Pipelined returns whether the number of ready and pipelined task is enough

func (*JobInfo) Ready

func (ji *JobInfo) Ready() bool

Ready returns whether job is ready for run

func (*JobInfo) ReadyTaskNum

func (ji *JobInfo) ReadyTaskNum() int32

ReadyTaskNum returns the number of tasks that are ready or that is best-effort.

func (*JobInfo) SetPodGroup

func (ji *JobInfo) SetPodGroup(pg *PodGroup)

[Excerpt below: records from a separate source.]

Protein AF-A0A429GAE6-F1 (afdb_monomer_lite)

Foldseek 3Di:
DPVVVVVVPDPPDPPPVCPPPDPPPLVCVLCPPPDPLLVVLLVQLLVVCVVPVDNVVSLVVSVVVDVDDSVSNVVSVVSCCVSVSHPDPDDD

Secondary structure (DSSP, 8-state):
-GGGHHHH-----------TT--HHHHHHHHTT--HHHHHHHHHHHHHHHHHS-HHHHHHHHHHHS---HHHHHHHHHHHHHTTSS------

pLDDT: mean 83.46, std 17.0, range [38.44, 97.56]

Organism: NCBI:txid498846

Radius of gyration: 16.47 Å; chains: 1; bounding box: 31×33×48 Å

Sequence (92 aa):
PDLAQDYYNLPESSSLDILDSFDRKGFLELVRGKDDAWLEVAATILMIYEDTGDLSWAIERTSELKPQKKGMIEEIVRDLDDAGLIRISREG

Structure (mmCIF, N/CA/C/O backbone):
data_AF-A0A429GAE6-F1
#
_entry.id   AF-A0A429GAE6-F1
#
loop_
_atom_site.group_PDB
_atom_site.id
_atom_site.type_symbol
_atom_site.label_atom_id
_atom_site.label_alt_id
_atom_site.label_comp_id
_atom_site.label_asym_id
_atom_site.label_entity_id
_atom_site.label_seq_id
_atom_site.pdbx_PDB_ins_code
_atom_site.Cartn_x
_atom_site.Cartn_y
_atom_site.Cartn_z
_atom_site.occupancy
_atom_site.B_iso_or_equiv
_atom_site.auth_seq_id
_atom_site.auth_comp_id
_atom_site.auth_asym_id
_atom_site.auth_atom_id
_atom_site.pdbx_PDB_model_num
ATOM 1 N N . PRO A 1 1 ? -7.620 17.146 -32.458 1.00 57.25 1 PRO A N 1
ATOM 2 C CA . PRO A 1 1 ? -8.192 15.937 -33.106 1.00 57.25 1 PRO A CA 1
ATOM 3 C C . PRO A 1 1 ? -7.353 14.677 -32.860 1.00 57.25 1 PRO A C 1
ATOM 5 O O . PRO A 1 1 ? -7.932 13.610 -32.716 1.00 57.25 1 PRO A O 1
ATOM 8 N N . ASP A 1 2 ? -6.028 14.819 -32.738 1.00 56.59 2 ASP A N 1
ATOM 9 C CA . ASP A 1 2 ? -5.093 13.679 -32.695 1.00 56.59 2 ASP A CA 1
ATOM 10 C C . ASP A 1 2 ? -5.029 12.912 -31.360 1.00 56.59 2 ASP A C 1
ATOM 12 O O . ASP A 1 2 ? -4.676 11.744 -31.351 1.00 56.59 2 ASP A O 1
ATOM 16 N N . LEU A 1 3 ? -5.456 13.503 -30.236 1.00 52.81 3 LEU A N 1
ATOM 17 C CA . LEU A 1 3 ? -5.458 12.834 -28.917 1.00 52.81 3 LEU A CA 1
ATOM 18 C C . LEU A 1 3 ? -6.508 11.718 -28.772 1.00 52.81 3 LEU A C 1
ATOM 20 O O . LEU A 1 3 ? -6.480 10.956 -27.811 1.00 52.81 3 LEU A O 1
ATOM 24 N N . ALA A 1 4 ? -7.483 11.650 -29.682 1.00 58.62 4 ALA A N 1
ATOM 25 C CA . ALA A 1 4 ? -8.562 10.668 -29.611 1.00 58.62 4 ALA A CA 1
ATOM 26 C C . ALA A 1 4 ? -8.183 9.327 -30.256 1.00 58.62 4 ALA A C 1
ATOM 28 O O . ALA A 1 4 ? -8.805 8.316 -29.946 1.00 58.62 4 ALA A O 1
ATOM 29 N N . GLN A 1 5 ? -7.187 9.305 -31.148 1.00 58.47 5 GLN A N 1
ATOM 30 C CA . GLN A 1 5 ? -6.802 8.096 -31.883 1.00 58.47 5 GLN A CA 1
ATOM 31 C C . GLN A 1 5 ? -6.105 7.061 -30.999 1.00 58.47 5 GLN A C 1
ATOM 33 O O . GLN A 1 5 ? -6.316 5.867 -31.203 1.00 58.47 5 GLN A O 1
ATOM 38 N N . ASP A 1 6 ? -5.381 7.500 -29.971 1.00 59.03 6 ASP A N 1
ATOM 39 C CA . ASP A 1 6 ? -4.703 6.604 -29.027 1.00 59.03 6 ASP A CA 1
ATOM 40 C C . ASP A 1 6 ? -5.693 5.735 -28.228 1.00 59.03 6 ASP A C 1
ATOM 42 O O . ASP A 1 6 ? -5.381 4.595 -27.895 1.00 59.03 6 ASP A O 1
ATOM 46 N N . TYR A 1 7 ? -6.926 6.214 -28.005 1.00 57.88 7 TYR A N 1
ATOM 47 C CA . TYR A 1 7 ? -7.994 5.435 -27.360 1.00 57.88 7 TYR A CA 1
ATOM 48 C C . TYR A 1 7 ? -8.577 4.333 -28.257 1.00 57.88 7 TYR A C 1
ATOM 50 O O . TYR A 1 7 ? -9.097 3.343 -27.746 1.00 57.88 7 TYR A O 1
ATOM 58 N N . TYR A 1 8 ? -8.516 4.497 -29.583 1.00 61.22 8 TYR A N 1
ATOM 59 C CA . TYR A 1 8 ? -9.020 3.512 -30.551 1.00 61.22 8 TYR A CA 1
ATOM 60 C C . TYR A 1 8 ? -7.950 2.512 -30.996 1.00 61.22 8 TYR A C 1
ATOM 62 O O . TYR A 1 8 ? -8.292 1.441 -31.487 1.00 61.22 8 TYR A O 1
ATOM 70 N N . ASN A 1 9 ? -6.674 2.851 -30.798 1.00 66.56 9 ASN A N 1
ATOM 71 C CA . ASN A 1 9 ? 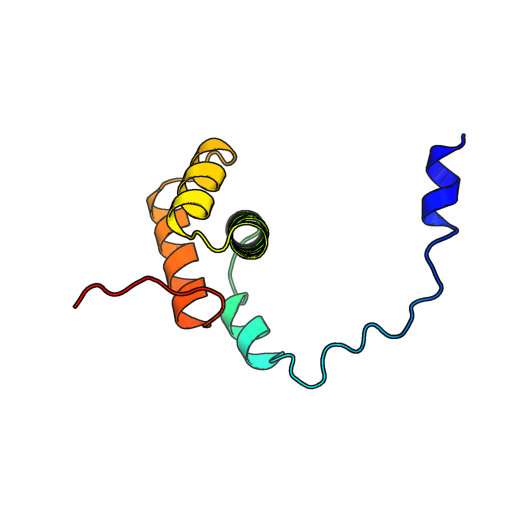-5.521 2.010 -31.112 1.00 66.56 9 ASN A CA 1
ATOM 72 C C . ASN A 1 9 ? -4.931 1.356 -29.857 1.00 66.56 9 ASN A C 1
ATOM 74 O O . ASN A 1 9 ? -3.725 1.106 -29.792 1.00 66.56 9 ASN A O 1
ATOM 78 N N . LEU A 1 10 ? -5.761 1.086 -28.848 1.00 60.66 10 LEU A N 1
ATOM 79 C CA . LEU A 1 10 ? -5.339 0.204 -27.771 1.00 60.66 10 LEU A CA 1
ATOM 80 C C . LEU A 1 10 ? -5.037 -1.161 -28.403 1.00 60.66 10 LEU A C 1
ATOM 82 O O . LEU A 1 10 ? -5.880 -1.658 -29.157 1.00 60.66 10 LEU A O 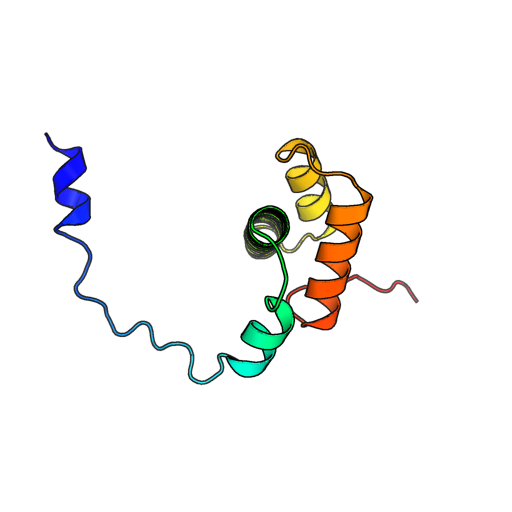1
ATOM 86 N N . PRO A 1 11 ? -3.851 -1.753 -28.163 1.00 62.00 11 PRO A N 1
ATOM 87 C CA . PRO A 1 11 ? -3.573 -3.099 -28.640 1.00 62.00 11 PRO A CA 1
ATOM 88 C C . PRO A 1 11 ? -4.728 -3.992 -28.188 1.00 62.00 11 PRO A C 1
ATOM 90 O O . PRO A 1 11 ? -5.091 -3.949 -27.009 1.00 62.00 11 PRO A O 1
ATOM 93 N N . GLU A 1 12 ? -5.342 -4.729 -29.130 1.00 60.78 12 GLU A N 1
ATOM 94 C CA . GLU A 1 12 ? -6.316 -5.774 -28.798 1.00 60.78 12 GLU A CA 1
ATOM 95 C C . GLU A 1 12 ? -5.720 -6.529 -27.637 1.00 60.78 12 GLU A C 1
ATOM 97 O O . GLU A 1 12 ? -4.590 -6.998 -27.769 1.00 60.78 12 GLU A O 1
ATOM 102 N N . SER A 1 13 ? -6.420 -6.518 -26.501 1.00 55.00 13 SER A N 1
ATOM 103 C CA . SER A 1 13 ? -5.907 -7.041 -25.249 1.00 55.00 13 SER A CA 1
ATOM 104 C C . SER A 1 13 ? -5.263 -8.390 -25.540 1.00 55.00 13 SER A C 1
ATOM 106 O O . SER A 1 13 ? -5.967 -9.394 -25.671 1.00 55.00 13 SER A O 1
ATOM 108 N N . SER A 1 14 ? -3.925 -8.417 -25.629 1.00 51.53 14 SER A N 1
ATOM 109 C CA . SER A 1 14 ? -3.170 -9.573 -25.189 1.00 51.53 14 SER A CA 1
ATOM 110 C C . SER A 1 14 ? -3.819 -9.844 -23.862 1.00 51.53 14 SER A C 1
ATOM 112 O O . SER A 1 14 ? -3.862 -8.907 -23.053 1.00 51.53 14 SER A O 1
ATOM 114 N N . SER A 1 15 ? -4.476 -10.999 -23.736 1.00 49.81 15 SER A N 1
ATOM 115 C CA . SER A 1 15 ? -5.014 -11.460 -22.471 1.00 49.81 15 SER A CA 1
ATOM 116 C C . SER A 1 15 ? -4.034 -10.957 -21.436 1.00 49.81 15 SER A C 1
ATOM 118 O O . SER A 1 15 ? -2.856 -11.318 -21.475 1.00 49.81 15 SER A O 1
ATOM 120 N N . LEU A 1 16 ? -4.451 -9.960 -20.645 1.00 52.75 16 LEU A N 1
ATOM 121 C CA . LEU A 1 16 ? -3.751 -9.702 -19.411 1.00 52.75 16 LEU A CA 1
ATOM 122 C C . LEU A 1 16 ? -3.954 -11.052 -18.774 1.00 52.75 16 LEU A C 1
ATOM 124 O O . LEU A 1 16 ? -5.084 -11.375 -18.400 1.00 52.75 16 LEU A O 1
ATOM 128 N N . ASP A 1 17 ? -2.932 -11.897 -18.878 1.00 50.75 17 ASP A N 1
ATOM 129 C CA . ASP A 1 17 ? -2.813 -13.107 -18.117 1.00 50.75 17 ASP A CA 1
ATOM 130 C C . ASP A 1 17 ? -2.886 -12.528 -16.718 1.00 50.75 17 ASP A C 1
ATOM 132 O O . ASP A 1 17 ? -1.900 -12.000 -16.199 1.00 50.75 17 ASP A O 1
ATOM 136 N N . ILE A 1 18 ? -4.119 -12.411 -16.203 1.00 51.75 18 ILE A N 1
ATOM 137 C CA . ILE A 1 18 ? -4.406 -12.087 -14.824 1.00 51.75 18 ILE A CA 1
ATOM 138 C C . ILE A 1 18 ? -3.609 -13.177 -14.175 1.00 51.75 18 ILE A C 1
ATOM 140 O O . ILE A 1 18 ? -3.998 -14.336 -14.315 1.00 51.75 18 ILE A O 1
ATOM 144 N N . LEU A 1 19 ? -2.428 -12.783 -13.688 1.00 55.62 19 LEU A N 1
ATOM 145 C CA . LEU A 1 19 ? -1.333 -13.686 -13.386 1.00 55.62 19 LEU A CA 1
ATOM 146 C C . LEU A 1 19 ? -1.962 -14.916 -12.753 1.00 55.62 19 LEU A C 1
ATOM 148 O O . LEU A 1 19 ? -2.766 -14.746 -11.838 1.00 55.62 19 LEU A O 1
ATOM 152 N N . ASP A 1 20 ? -1.661 -16.128 -13.218 1.00 56.22 20 ASP A N 1
ATOM 153 C CA . ASP A 1 20 ? -2.248 -17.344 -12.623 1.00 56.22 20 ASP A CA 1
ATOM 154 C C . ASP A 1 20 ? -2.006 -17.410 -11.088 1.00 56.22 20 ASP A C 1
ATOM 156 O O . ASP A 1 20 ? -2.614 -18.205 -10.373 1.00 56.22 20 ASP A O 1
ATOM 160 N N . SER A 1 21 ? -1.139 -16.530 -10.568 1.00 70.00 21 SER A N 1
ATOM 161 C CA . SER A 1 21 ? -0.840 -16.236 -9.169 1.00 70.00 21 SER A CA 1
ATOM 162 C C . SER A 1 21 ? -1.607 -15.065 -8.515 1.00 70.00 21 SER A C 1
ATOM 164 O O . SER A 1 21 ? -1.261 -14.699 -7.392 1.00 70.00 21 SER A O 1
ATOM 166 N N . PHE A 1 22 ? -2.583 -14.417 -9.160 1.00 77.81 22 PHE A N 1
ATOM 167 C CA . PHE A 1 22 ? -3.328 -13.305 -8.559 1.00 77.81 22 PHE A CA 1
ATOM 168 C C . PHE A 1 22 ? -4.267 -13.828 -7.470 1.00 77.81 22 PHE A C 1
ATOM 170 O O . PHE A 1 22 ? -5.281 -14.476 -7.748 1.00 77.81 22 PHE A O 1
ATOM 177 N N . ASP A 1 23 ? -3.960 -13.503 -6.214 1.00 85.00 23 ASP A N 1
ATOM 178 C CA . ASP A 1 23 ? -4.831 -13.818 -5.086 1.00 85.00 23 ASP A CA 1
ATOM 179 C C . ASP A 1 23 ? -6.051 -12.888 -5.054 1.00 85.00 23 ASP A C 1
ATOM 181 O O . ASP A 1 23 ? -6.133 -11.906 -4.311 1.00 85.00 23 ASP A O 1
ATOM 185 N N . ARG A 1 24 ? -7.055 -13.239 -5.862 1.00 86.88 24 ARG A N 1
ATOM 186 C CA . ARG A 1 24 ? -8.336 -12.530 -5.914 1.00 86.88 24 ARG A CA 1
ATOM 187 C C . ARG A 1 24 ? -9.005 -12.439 -4.544 1.00 86.88 24 ARG A C 1
ATOM 189 O O . ARG A 1 24 ? -9.700 -11.459 -4.281 1.00 86.88 24 ARG A O 1
ATOM 196 N N . LYS A 1 25 ? -8.878 -13.468 -3.703 1.00 89.94 25 LYS A N 1
ATOM 197 C CA . LYS A 1 25 ? -9.565 -13.506 -2.412 1.00 89.94 25 LYS A CA 1
ATOM 198 C C . LYS A 1 25 ? -8.896 -12.543 -1.436 1.00 89.94 25 LYS A C 1
ATOM 200 O O . LYS A 1 25 ? -9.608 -11.719 -0.869 1.00 89.94 25 LYS A O 1
ATOM 205 N N . GLY A 1 26 ? -7.569 -12.596 -1.319 1.00 90.44 26 GLY A N 1
ATOM 206 C CA . GLY A 1 26 ? -6.793 -11.669 -0.497 1.00 90.44 26 GLY A CA 1
ATOM 207 C C . GLY A 1 26 ? -6.985 -10.218 -0.931 1.00 90.44 26 GLY A C 1
ATOM 208 O O . GLY A 1 26 ? -7.257 -9.360 -0.095 1.00 90.44 26 GLY A O 1
ATOM 209 N N . PHE A 1 27 ? -6.987 -9.949 -2.243 1.00 90.12 27 PHE A N 1
ATOM 210 C CA . PHE A 1 27 ? -7.285 -8.611 -2.759 1.00 90.12 27 PHE A CA 1
ATOM 211 C C . PHE A 1 27 ? -8.676 -8.123 -2.336 1.00 90.12 27 PHE A C 1
ATOM 213 O O . PHE A 1 27 ? -8.813 -7.017 -1.820 1.00 90.12 27 PHE A O 1
ATOM 220 N N . LEU A 1 28 ? -9.714 -8.948 -2.524 1.00 92.56 28 LEU A N 1
ATOM 221 C CA . LEU A 1 28 ? -11.076 -8.585 -2.129 1.00 92.56 28 LEU A CA 1
ATOM 222 C C . LEU A 1 28 ? -11.207 -8.391 -0.616 1.00 92.56 28 LEU A C 1
ATOM 224 O O . LEU A 1 28 ? -11.955 -7.516 -0.199 1.00 92.56 28 LEU A O 1
ATOM 228 N N . GLU A 1 29 ? -10.515 -9.191 0.196 1.00 94.62 29 GLU A N 1
ATOM 229 C CA . GLU A 1 29 ? -10.498 -9.041 1.654 1.00 94.62 29 GLU A CA 1
ATOM 230 C C . GLU A 1 29 ? -9.818 -7.734 2.083 1.00 94.62 29 GLU A C 1
ATOM 232 O O . GLU A 1 29 ? -10.373 -7.034 2.928 1.00 94.62 29 GLU A O 1
ATOM 237 N N . LEU A 1 30 ? -8.702 -7.364 1.448 1.00 95.56 30 LEU A N 1
ATOM 238 C CA . LEU A 1 30 ? -7.973 -6.120 1.709 1.00 95.56 30 LEU A CA 1
ATOM 239 C C . LEU A 1 30 ? -8.818 -4.873 1.409 1.00 95.56 30 LEU A C 1
ATOM 241 O O . LEU A 1 30 ? -8.906 -3.964 2.233 1.00 95.56 30 LEU A O 1
ATOM 245 N N . VAL A 1 31 ? -9.459 -4.826 0.236 1.00 94.81 31 VAL A N 1
ATOM 246 C CA . VAL A 1 31 ? -10.180 -3.621 -0.217 1.00 94.81 31 VAL A CA 1
ATOM 247 C C . VAL A 1 31 ? -11.613 -3.532 0.314 1.00 94.81 31 VAL A C 1
ATOM 249 O O . VAL A 1 31 ? -12.283 -2.510 0.152 1.00 94.81 31 VAL A O 1
ATOM 252 N N . ARG A 1 32 ? -12.134 -4.592 0.942 1.00 94.50 32 ARG A N 1
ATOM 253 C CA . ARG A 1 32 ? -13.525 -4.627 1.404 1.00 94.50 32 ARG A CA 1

SetPodGroup sets podGroup details to a job

func (JobInfo) String

func (ji JobInfo) String() string

String returns a jobInfo object in string format

func (*JobInfo) UnsetPodGroup

func (ji *JobInfo) UnsetPodGroup()

UnsetPodGroup removes podGroup details from a job

func (*JobInfo) UpdateTaskStatus

func (ji *JobInfo) UpdateTaskStatus(task *TaskInfo, status TaskStatus) error

UpdateTaskStatus is used to update task's status in a job. If error occurs both task and job are guaranteed to be in the original state.

func (*JobInfo) ValidTaskNum

func (ji *JobInfo) ValidTaskNum() int32

ValidTaskNum returns the number of tasks that are valid.

func (*JobInfo) WaitingTaskNum

func (ji *JobInfo) WaitingTaskNum() int32

WaitingTaskNum returns the number of tasks that are pipelined.

type LessFn

type LessFn func(interface{}, interface{}) bool

LessFn is the func declaration used by sort or priority queue.

type NamespaceCollection

type NamespaceCollection struct {
	Name string
	// contains filtered or unexported fields
}

NamespaceCollection will record all details about namespace

func NewNamespaceCollection

func NewNamespaceCollection(name string) *NamespaceCollection

NewNamespaceCollection creates new NamespaceCollection object to record all information about a namespace

func (*NamespaceCollection) Delete

func (n *NamespaceCollection) Delete(quota *v1.ResourceQuota)

Delete remove the registered information according quota object

func (*NamespaceCollection) Snapshot

func (n *NamespaceCollection) Snapshot() *NamespaceInfo

Snapshot will clone a NamespaceInfo without Heap according NamespaceCollection

func (*NamespaceCollection) Update

func (n *NamespaceCollection) Update(quota *v1.ResourceQuota)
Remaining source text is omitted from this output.